I’m not criticizing Dooce’s doctors or her treatment at all. God bless them, she got at least 18 months of good living out of it and I’m not the judge of what anyone does to feel better. I am just asking, how did it get this bad? Can we get our by banging harder on the ‘individual’ assumption inherent to psychology, or did we lose some vital wisdom along the way? Again I return to the fact that the placebo effect is the most robust in psychology. Hence in the epilogue on Dooce’s treatment, her doctor said other explanations could account for her recovery as well. As she wrote:
“Those other explanations, he told me, included things like the natural history of the disease — many depressive episodes will end on their own because they are situational. There’s also the placebo effect to consider, as well as all the attention a patient is suddenly receiving from medical staff and family members.”

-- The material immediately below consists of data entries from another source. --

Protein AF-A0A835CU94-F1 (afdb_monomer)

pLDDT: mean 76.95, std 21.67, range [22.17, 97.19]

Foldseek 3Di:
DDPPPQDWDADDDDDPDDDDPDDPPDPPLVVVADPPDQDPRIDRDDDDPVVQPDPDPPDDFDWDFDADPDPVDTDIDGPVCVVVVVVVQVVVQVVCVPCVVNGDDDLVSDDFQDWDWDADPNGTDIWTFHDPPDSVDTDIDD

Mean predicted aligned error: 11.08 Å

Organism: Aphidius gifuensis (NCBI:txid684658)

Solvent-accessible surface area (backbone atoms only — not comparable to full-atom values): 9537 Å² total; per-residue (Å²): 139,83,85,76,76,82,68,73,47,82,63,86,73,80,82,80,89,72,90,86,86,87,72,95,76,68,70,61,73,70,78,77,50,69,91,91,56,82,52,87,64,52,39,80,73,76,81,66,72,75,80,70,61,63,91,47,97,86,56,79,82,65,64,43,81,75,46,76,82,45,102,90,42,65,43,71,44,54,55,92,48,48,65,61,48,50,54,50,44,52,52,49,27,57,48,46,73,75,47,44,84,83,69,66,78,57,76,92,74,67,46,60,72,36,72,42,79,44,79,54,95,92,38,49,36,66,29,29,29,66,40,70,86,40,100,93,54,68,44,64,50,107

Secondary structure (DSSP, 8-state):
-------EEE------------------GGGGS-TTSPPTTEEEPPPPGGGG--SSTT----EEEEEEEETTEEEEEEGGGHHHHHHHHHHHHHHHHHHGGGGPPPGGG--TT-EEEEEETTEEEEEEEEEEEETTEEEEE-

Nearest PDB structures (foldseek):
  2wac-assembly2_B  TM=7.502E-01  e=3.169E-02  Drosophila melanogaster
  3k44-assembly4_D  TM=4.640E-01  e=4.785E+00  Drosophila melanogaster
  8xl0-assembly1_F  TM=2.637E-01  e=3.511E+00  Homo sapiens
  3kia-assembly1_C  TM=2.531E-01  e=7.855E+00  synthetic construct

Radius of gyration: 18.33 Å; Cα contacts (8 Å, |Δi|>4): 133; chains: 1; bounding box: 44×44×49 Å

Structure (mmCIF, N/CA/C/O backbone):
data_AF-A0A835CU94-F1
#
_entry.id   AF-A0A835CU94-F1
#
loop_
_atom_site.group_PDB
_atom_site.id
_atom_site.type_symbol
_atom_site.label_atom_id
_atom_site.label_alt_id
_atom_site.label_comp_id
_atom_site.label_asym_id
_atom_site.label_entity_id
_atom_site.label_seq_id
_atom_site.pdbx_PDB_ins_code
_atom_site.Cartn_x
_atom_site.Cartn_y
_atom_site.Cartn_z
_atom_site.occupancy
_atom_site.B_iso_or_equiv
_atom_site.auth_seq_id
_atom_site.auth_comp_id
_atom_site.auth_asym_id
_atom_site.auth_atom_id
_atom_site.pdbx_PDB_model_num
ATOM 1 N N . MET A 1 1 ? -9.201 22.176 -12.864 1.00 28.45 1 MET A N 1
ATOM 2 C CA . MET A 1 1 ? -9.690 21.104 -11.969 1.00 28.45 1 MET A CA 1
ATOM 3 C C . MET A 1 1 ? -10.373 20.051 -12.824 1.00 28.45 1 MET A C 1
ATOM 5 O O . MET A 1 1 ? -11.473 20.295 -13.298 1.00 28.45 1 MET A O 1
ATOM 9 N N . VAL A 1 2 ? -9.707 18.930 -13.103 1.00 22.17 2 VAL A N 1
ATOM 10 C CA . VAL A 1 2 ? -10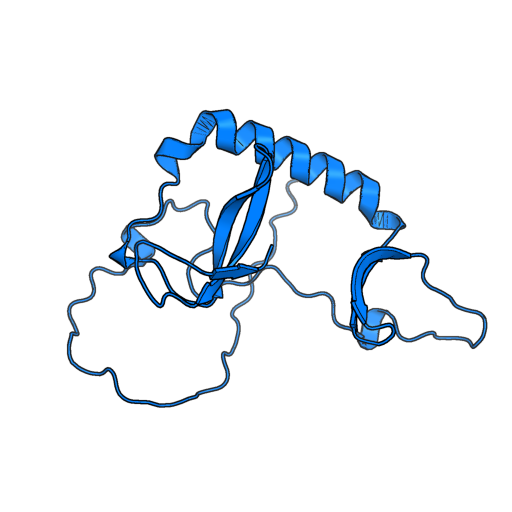.315 17.806 -13.831 1.00 22.17 2 VAL A CA 1
ATOM 11 C C . VAL A 1 2 ? -10.580 16.706 -12.812 1.00 22.17 2 VAL A C 1
ATOM 13 O O . VAL A 1 2 ? -9.675 15.973 -12.432 1.00 22.17 2 VAL A O 1
ATOM 16 N N . ASN A 1 3 ? -11.823 16.624 -12.336 1.00 24.72 3 ASN A N 1
ATOM 17 C CA . ASN A 1 3 ? -12.296 15.511 -11.517 1.00 24.72 3 ASN A CA 1
ATOM 18 C C . ASN A 1 3 ? -12.480 14.283 -12.418 1.00 24.72 3 ASN A C 1
ATOM 20 O O . ASN A 1 3 ? -13.552 14.077 -12.990 1.00 24.72 3 ASN A O 1
ATOM 24 N N . LYS A 1 4 ? -11.443 13.4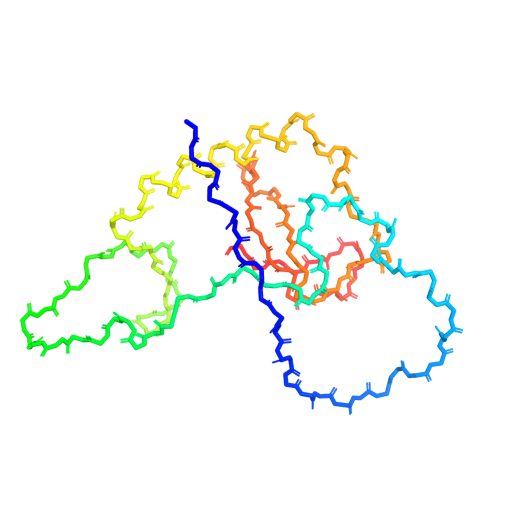52 -12.553 1.00 26.89 4 LYS A N 1
ATOM 25 C CA . LYS A 1 4 ? -11.617 12.078 -13.038 1.00 26.89 4 LYS A CA 1
ATOM 26 C C . LYS A 1 4 ? -12.149 11.245 -11.873 1.00 26.89 4 LYS A C 1
ATOM 28 O O . LYS A 1 4 ? -11.399 10.874 -10.979 1.00 26.89 4 LYS A O 1
ATOM 33 N N . LYS A 1 5 ? -13.459 10.976 -11.874 1.00 28.50 5 LYS A N 1
ATOM 34 C CA . LYS A 1 5 ? -14.063 9.958 -11.002 1.00 28.50 5 LYS A CA 1
ATOM 35 C C . LYS A 1 5 ? -13.333 8.630 -11.236 1.00 28.50 5 LYS A C 1
ATOM 37 O O . LYS A 1 5 ? -13.316 8.147 -12.369 1.00 28.50 5 LYS A O 1
ATOM 42 N N . MET A 1 6 ? -12.727 8.063 -10.190 1.00 33.34 6 MET A N 1
ATOM 43 C CA . MET A 1 6 ? -12.264 6.675 -10.219 1.00 33.34 6 MET A CA 1
ATOM 44 C C . MET A 1 6 ? -13.478 5.779 -10.474 1.00 33.34 6 MET A C 1
ATOM 46 O O . MET A 1 6 ? -14.495 5.884 -9.794 1.00 33.34 6 MET A O 1
ATOM 50 N N . THR A 1 7 ? -13.395 4.952 -11.509 1.00 33.09 7 THR A N 1
ATOM 51 C CA . THR A 1 7 ? -14.431 3.992 -11.884 1.00 33.09 7 THR A CA 1
ATOM 52 C C . THR A 1 7 ? -14.323 2.783 -10.962 1.00 33.09 7 THR A C 1
ATOM 54 O O . THR A 1 7 ? -13.358 2.025 -11.0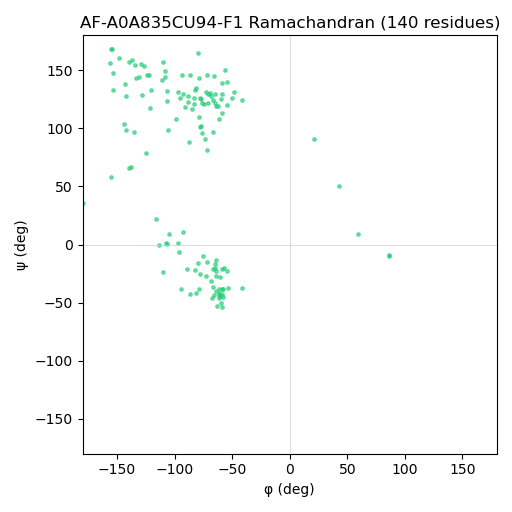38 1.00 33.09 7 THR A O 1
ATOM 57 N N . THR A 1 8 ? -15.292 2.615 -10.065 1.00 37.41 8 THR A N 1
ATOM 58 C CA . THR A 1 8 ? -15.456 1.389 -9.280 1.00 37.41 8 THR A CA 1
ATOM 59 C C . THR A 1 8 ? -16.194 0.354 -10.130 1.00 37.41 8 THR A C 1
ATOM 61 O O . THR A 1 8 ? -17.160 0.667 -10.828 1.00 37.41 8 THR A O 1
ATOM 64 N N . SER A 1 9 ? -15.710 -0.887 -10.126 1.00 44.19 9 SER A N 1
ATOM 65 C CA . SER A 1 9 ? -16.335 -2.017 -10.825 1.00 44.19 9 SER A CA 1
ATOM 66 C C . SER A 1 9 ? -16.664 -3.133 -9.837 1.00 44.19 9 SER A C 1
ATOM 68 O O . SER A 1 9 ? -15.895 -3.374 -8.907 1.00 44.19 9 SER A O 1
ATOM 70 N N . ASN A 1 10 ? -17.767 -3.847 -10.072 1.00 38.25 10 ASN A N 1
ATOM 71 C CA . ASN A 1 10 ? -18.172 -5.003 -9.269 1.00 38.25 10 ASN A CA 1
ATOM 72 C C . ASN A 1 10 ? -17.338 -6.240 -9.629 1.00 38.25 10 ASN A C 1
ATOM 74 O O . ASN A 1 10 ? -17.310 -6.654 -10.789 1.00 38.25 10 ASN A O 1
ATOM 78 N N . CYS A 1 11 ? -16.704 -6.865 -8.638 1.00 47.94 11 CYS A N 1
ATOM 79 C CA . CYS A 1 11 ? -15.912 -8.078 -8.835 1.00 47.94 11 CYS A CA 1
ATOM 80 C C . CYS A 1 11 ? -16.744 -9.356 -8.600 1.00 47.94 11 CYS A C 1
ATOM 82 O O . CYS A 1 11 ? -17.382 -9.517 -7.561 1.00 47.94 11 CYS A O 1
ATOM 84 N N . HIS A 1 12 ? -16.700 -10.305 -9.546 1.00 35.84 12 HIS A N 1
ATOM 85 C CA . HIS A 1 12 ? -17.170 -11.683 -9.342 1.00 35.84 12 HIS A CA 1
ATOM 86 C C . HIS A 1 12 ? -16.120 -12.460 -8.535 1.00 35.84 12 HIS A C 1
ATOM 88 O O . HIS A 1 12 ? -15.102 -12.896 -9.070 1.00 35.84 12 HIS A O 1
ATOM 94 N N . LEU A 1 13 ? -16.360 -12.641 -7.238 1.00 40.41 13 LEU A N 1
ATOM 95 C CA . LEU A 1 13 ? -15.588 -13.574 -6.419 1.00 40.41 13 LEU A CA 1
ATOM 96 C C . LEU A 1 13 ? -16.016 -15.010 -6.753 1.00 40.41 13 LEU A C 1
ATOM 98 O O . LEU A 1 13 ? -17.187 -15.376 -6.616 1.00 40.41 13 LEU A O 1
ATOM 102 N N . GLY A 1 14 ? -15.053 -15.820 -7.200 1.00 32.41 14 GLY A N 1
ATOM 103 C CA . GLY A 1 14 ? -15.213 -17.256 -7.416 1.00 32.41 14 GLY A CA 1
ATOM 104 C C . GLY A 1 14 ? -15.833 -17.925 -6.190 1.00 32.41 14 GLY A C 1
ATOM 105 O O . GLY A 1 14 ? -15.384 -17.758 -5.057 1.00 32.41 14 GLY A O 1
ATOM 106 N N . SER A 1 15 ? -16.927 -18.641 -6.425 1.00 30.47 15 SER A N 1
ATOM 107 C CA . SER A 1 15 ? -17.802 -19.167 -5.388 1.00 30.47 15 SER A CA 1
ATOM 108 C C . SER A 1 15 ? -17.195 -20.394 -4.704 1.00 30.47 15 SER A C 1
ATOM 110 O O . SER A 1 15 ? -17.416 -21.519 -5.141 1.00 30.47 15 SER A O 1
ATOM 112 N N . SER A 1 16 ? -16.532 -20.207 -3.565 1.00 30.05 16 SER A N 1
ATOM 113 C CA . SER A 1 16 ? -16.395 -21.281 -2.574 1.00 30.05 16 SER A CA 1
ATOM 114 C C . SER A 1 16 ? -17.613 -21.242 -1.652 1.00 30.05 16 SER A C 1
ATOM 116 O O . SER A 1 16 ? -17.642 -20.547 -0.639 1.00 30.05 16 SER A O 1
ATOM 118 N N . LYS A 1 17 ? -18.673 -21.955 -2.050 1.00 37.41 17 LYS A N 1
ATOM 119 C CA . LYS A 1 17 ? -19.872 -22.174 -1.230 1.00 37.41 17 LYS A CA 1
ATOM 120 C C . LYS A 1 17 ? -19.513 -23.042 -0.019 1.00 37.41 17 LYS A C 1
ATOM 122 O O . LYS A 1 17 ? -19.588 -24.263 -0.113 1.00 37.41 17 LYS A O 1
ATOM 127 N N . THR A 1 18 ? -19.253 -22.432 1.136 1.00 30.48 18 THR A N 1
ATOM 128 C CA . THR A 1 18 ? -19.268 -23.166 2.412 1.00 30.48 18 THR A CA 1
ATOM 129 C C . THR A 1 18 ? -20.007 -22.379 3.495 1.00 30.48 18 THR A C 1
ATOM 131 O O . THR A 1 18 ? -19.478 -21.468 4.115 1.00 30.48 18 THR A O 1
ATOM 134 N N . LYS A 1 19 ? -21.284 -22.751 3.656 1.00 35.97 19 LYS A N 1
ATOM 135 C CA . LYS A 1 19 ? -22.169 -22.655 4.833 1.00 35.97 19 LYS A CA 1
ATOM 136 C C . LYS A 1 19 ? -21.811 -21.628 5.928 1.00 35.97 19 LYS A C 1
ATOM 138 O O . LYS A 1 19 ? -21.255 -22.003 6.949 1.00 35.97 19 LYS A O 1
ATOM 143 N N . PHE A 1 20 ? -22.329 -20.406 5.805 1.00 32.53 20 PHE A N 1
ATOM 144 C CA . PHE A 1 20 ? -22.699 -19.563 6.954 1.00 32.53 20 PHE A CA 1
ATOM 145 C C . PHE A 1 20 ? -24.018 -18.830 6.661 1.00 32.53 20 PHE A C 1
ATOM 147 O O . PHE A 1 20 ? -24.083 -17.616 6.518 1.00 32.53 20 PHE A O 1
ATOM 154 N N . ASN A 1 21 ? -25.102 -19.599 6.539 1.00 38.69 21 ASN A N 1
ATOM 155 C CA . ASN A 1 21 ? -26.461 -19.070 6.636 1.00 38.69 21 ASN A CA 1
ATOM 156 C C . ASN A 1 21 ? -26.951 -19.359 8.052 1.00 38.69 21 ASN A C 1
ATOM 158 O O . ASN A 1 21 ? -27.183 -20.530 8.337 1.00 38.69 21 ASN A O 1
ATOM 162 N N . ASN A 1 22 ? -27.071 -18.331 8.908 1.00 33.47 22 ASN A N 1
ATOM 163 C CA . ASN A 1 22 ? -28.152 -18.214 9.910 1.00 33.47 22 ASN A CA 1
ATOM 164 C C . ASN A 1 22 ? -28.129 -16.950 10.796 1.00 33.47 22 ASN A C 1
ATOM 166 O O . ASN A 1 22 ? -28.585 -17.004 11.929 1.00 33.47 22 ASN A O 1
ATOM 170 N N . TYR A 1 23 ? -27.730 -15.779 10.283 1.00 38.97 23 TYR A N 1
ATOM 171 C CA . TYR A 1 23 ? -28.067 -14.504 10.944 1.00 38.97 23 TYR A CA 1
ATOM 172 C C . TYR A 1 23 ? -28.483 -13.442 9.922 1.00 38.97 23 TYR A C 1
ATOM 174 O O . TYR A 1 23 ? -27.828 -12.424 9.718 1.00 38.97 23 TYR A O 1
ATOM 182 N N . LYS A 1 24 ? -29.626 -13.674 9.266 1.00 41.44 24 LYS A N 1
ATOM 183 C CA . LYS A 1 24 ? -30.371 -12.614 8.574 1.00 41.44 24 LYS A CA 1
ATOM 184 C C . LYS A 1 24 ? -31.027 -11.698 9.613 1.00 41.44 24 LYS A C 1
ATOM 186 O O . LYS A 1 24 ? -32.209 -11.817 9.911 1.00 41.44 24 LYS A O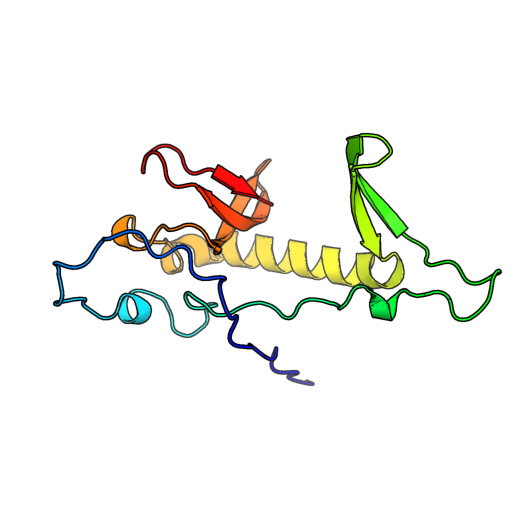 1
ATOM 191 N N . LYS A 1 25 ? -30.232 -10.769 10.136 1.00 40.03 25 LYS A N 1
ATOM 192 C CA . LYS A 1 25 ? -30.650 -9.390 10.422 1.00 40.03 25 LYS A CA 1
ATOM 193 C C . LYS A 1 25 ? -29.400 -8.509 10.415 1.00 40.03 25 LYS A C 1
ATOM 195 O O . LYS A 1 25 ? -29.028 -7.905 11.411 1.00 40.03 25 LYS A O 1
ATOM 200 N N . LEU A 1 26 ? -28.703 -8.530 9.279 1.00 45.28 26 LEU A N 1
ATOM 201 C CA . LEU A 1 26 ? -27.626 -7.597 8.988 1.00 45.28 26 LEU A CA 1
ATOM 202 C C . LEU A 1 26 ? -28.249 -6.196 8.979 1.00 45.28 26 LEU A C 1
ATOM 204 O O . LEU A 1 26 ? -28.965 -5.849 8.042 1.00 45.28 26 LEU A O 1
ATOM 208 N N . PHE A 1 27 ? -27.966 -5.390 10.004 1.00 46.03 27 PHE A N 1
ATOM 209 C CA . PHE A 1 27 ? -27.646 -3.989 9.729 1.00 46.03 27 PHE A CA 1
ATOM 210 C C . PHE A 1 27 ? -26.751 -4.008 8.493 1.00 46.03 27 PHE A C 1
ATOM 212 O O . PHE A 1 27 ? -25.798 -4.796 8.469 1.00 46.03 27 PHE A O 1
ATOM 219 N N . GLN A 1 28 ? -27.115 -3.292 7.430 1.00 55.62 28 GLN A N 1
ATOM 220 C CA . GLN A 1 28 ? -26.309 -3.343 6.219 1.00 55.62 28 GLN A CA 1
ATOM 221 C C . GLN A 1 28 ? -24.919 -2.875 6.644 1.00 55.62 28 GLN A C 1
ATOM 223 O O . GLN A 1 28 ? -24.764 -1.749 7.090 1.00 55.62 28 GLN A O 1
ATOM 228 N N . ILE A 1 29 ? -23.916 -3.759 6.608 1.00 58.94 29 ILE A N 1
ATOM 229 C CA . ILE A 1 29 ? -22.548 -3.454 7.067 1.00 58.94 29 ILE A CA 1
ATOM 230 C C . ILE A 1 29 ? -22.011 -2.197 6.350 1.00 58.94 29 ILE A C 1
ATOM 232 O O . ILE A 1 29 ? -21.170 -1.483 6.883 1.00 58.94 29 ILE A O 1
ATOM 236 N N . ASN A 1 30 ? -22.571 -1.891 5.179 1.00 60.66 30 ASN A N 1
ATOM 237 C CA . ASN A 1 30 ? -22.346 -0.679 4.403 1.00 60.66 30 ASN A CA 1
ATOM 238 C C . ASN A 1 30 ? -22.740 0.625 5.121 1.00 60.66 30 ASN A C 1
ATOM 240 O O . ASN A 1 30 ? -22.119 1.639 4.836 1.00 60.66 30 ASN A O 1
ATOM 244 N N . ASP A 1 31 ? -23.703 0.607 6.048 1.00 68.62 31 ASP A N 1
ATOM 245 C CA . ASP A 1 31 ? -24.139 1.784 6.824 1.00 68.62 31 ASP A CA 1
ATOM 246 C C . ASP A 1 31 ? -23.129 2.163 7.926 1.00 68.62 31 ASP A C 1
ATOM 248 O O . ASP A 1 31 ? -23.258 3.198 8.575 1.00 68.62 31 ASP A O 1
ATOM 252 N N . ILE A 1 32 ? -22.140 1.299 8.179 1.00 76.00 32 ILE A N 1
ATOM 253 C CA . ILE A 1 32 ? -21.104 1.491 9.201 1.00 76.00 32 ILE A CA 1
ATOM 254 C C . ILE A 1 32 ? -19.893 2.242 8.622 1.00 76.00 32 ILE A C 1
ATOM 256 O O . ILE A 1 32 ? -19.103 2.824 9.367 1.00 76.00 32 ILE A O 1
ATOM 260 N N . PHE A 1 33 ? -19.731 2.223 7.299 1.00 80.06 33 PHE A N 1
ATOM 261 C CA . PHE A 1 33 ? -18.621 2.872 6.617 1.00 80.06 33 PHE A CA 1
ATOM 262 C C . PHE A 1 33 ? -18.999 4.288 6.168 1.00 80.06 33 PHE A C 1
ATOM 264 O O . PHE A 1 33 ? -20.143 4.510 5.771 1.00 80.06 33 PHE A O 1
ATOM 271 N N . PRO A 1 34 ? -18.047 5.237 6.171 1.00 84.25 34 PRO A N 1
ATOM 272 C CA . PRO A 1 34 ? -18.233 6.519 5.501 1.00 84.25 34 PRO A CA 1
ATOM 273 C C . PRO A 1 34 ? -18.572 6.333 4.012 1.00 84.25 34 PRO A C 1
ATOM 275 O O . PRO A 1 34 ? -18.143 5.367 3.383 1.00 84.25 34 PRO A O 1
ATOM 278 N N . ASP A 1 35 ? -19.326 7.256 3.418 1.00 85.19 35 ASP A N 1
ATOM 279 C CA . ASP A 1 35 ? -19.749 7.129 2.014 1.00 85.19 35 ASP A CA 1
ATOM 280 C C . ASP A 1 35 ? -18.619 7.341 0.994 1.00 85.19 35 ASP A C 1
ATOM 282 O O . ASP A 1 35 ? -18.766 6.986 -0.175 1.00 85.19 35 ASP A O 1
ATOM 286 N N . ASP A 1 36 ? -17.494 7.909 1.421 1.00 87.31 36 ASP A N 1
ATOM 287 C CA . ASP A 1 36 ? -16.332 8.246 0.598 1.00 87.31 36 ASP A CA 1
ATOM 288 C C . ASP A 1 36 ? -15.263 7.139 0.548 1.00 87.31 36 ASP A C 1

Modern doctors and scientists are constantly trying to isolate variables. I studied psychology and it’s build on a foundation of tortured animals, separated from their families and ruthlessly experimented on. On top of that, human studies are almost always based on isolated individuals, either isolated in labs or demographically sorted and analyzed that way. Everything else, every other possible effect, is lumped under placebo and traditional interventions are called superstition and completely ignored. Science is all about finding isolated answers, but what if isolation is the problem?
We think it obvious that because we have a brain and we can turn it into numbers that it must work that way, but this has never been the ancient understanding of existence, and in your own existence, surely you know better. The greatest proof that we are more than the sum or our internal organs is that we can feel pain in other peoples bodies.
I feel Dooce’s pain from thousands of miles away, just as I feel the pain on my beloved Din Anna’s five-month death anniversary today. In our family we have been mourning my grandfathers death for over 50 years, in a dhane gathering where we feed monks and they pass a sacred thread around that we all hold together. Is it ‘real’, is it scientific, or is it just superstition? Believing in a sacred thread is considered foolish by many, but to me the greater folly is missing the higher wisdom in the ritual, the meaning of the symbol. Of course we are connected, and that white thread is just the way of saying it. No brain is an island. We’re all a part of something higher. Maybe being disconnected from that is why we feel so low these days.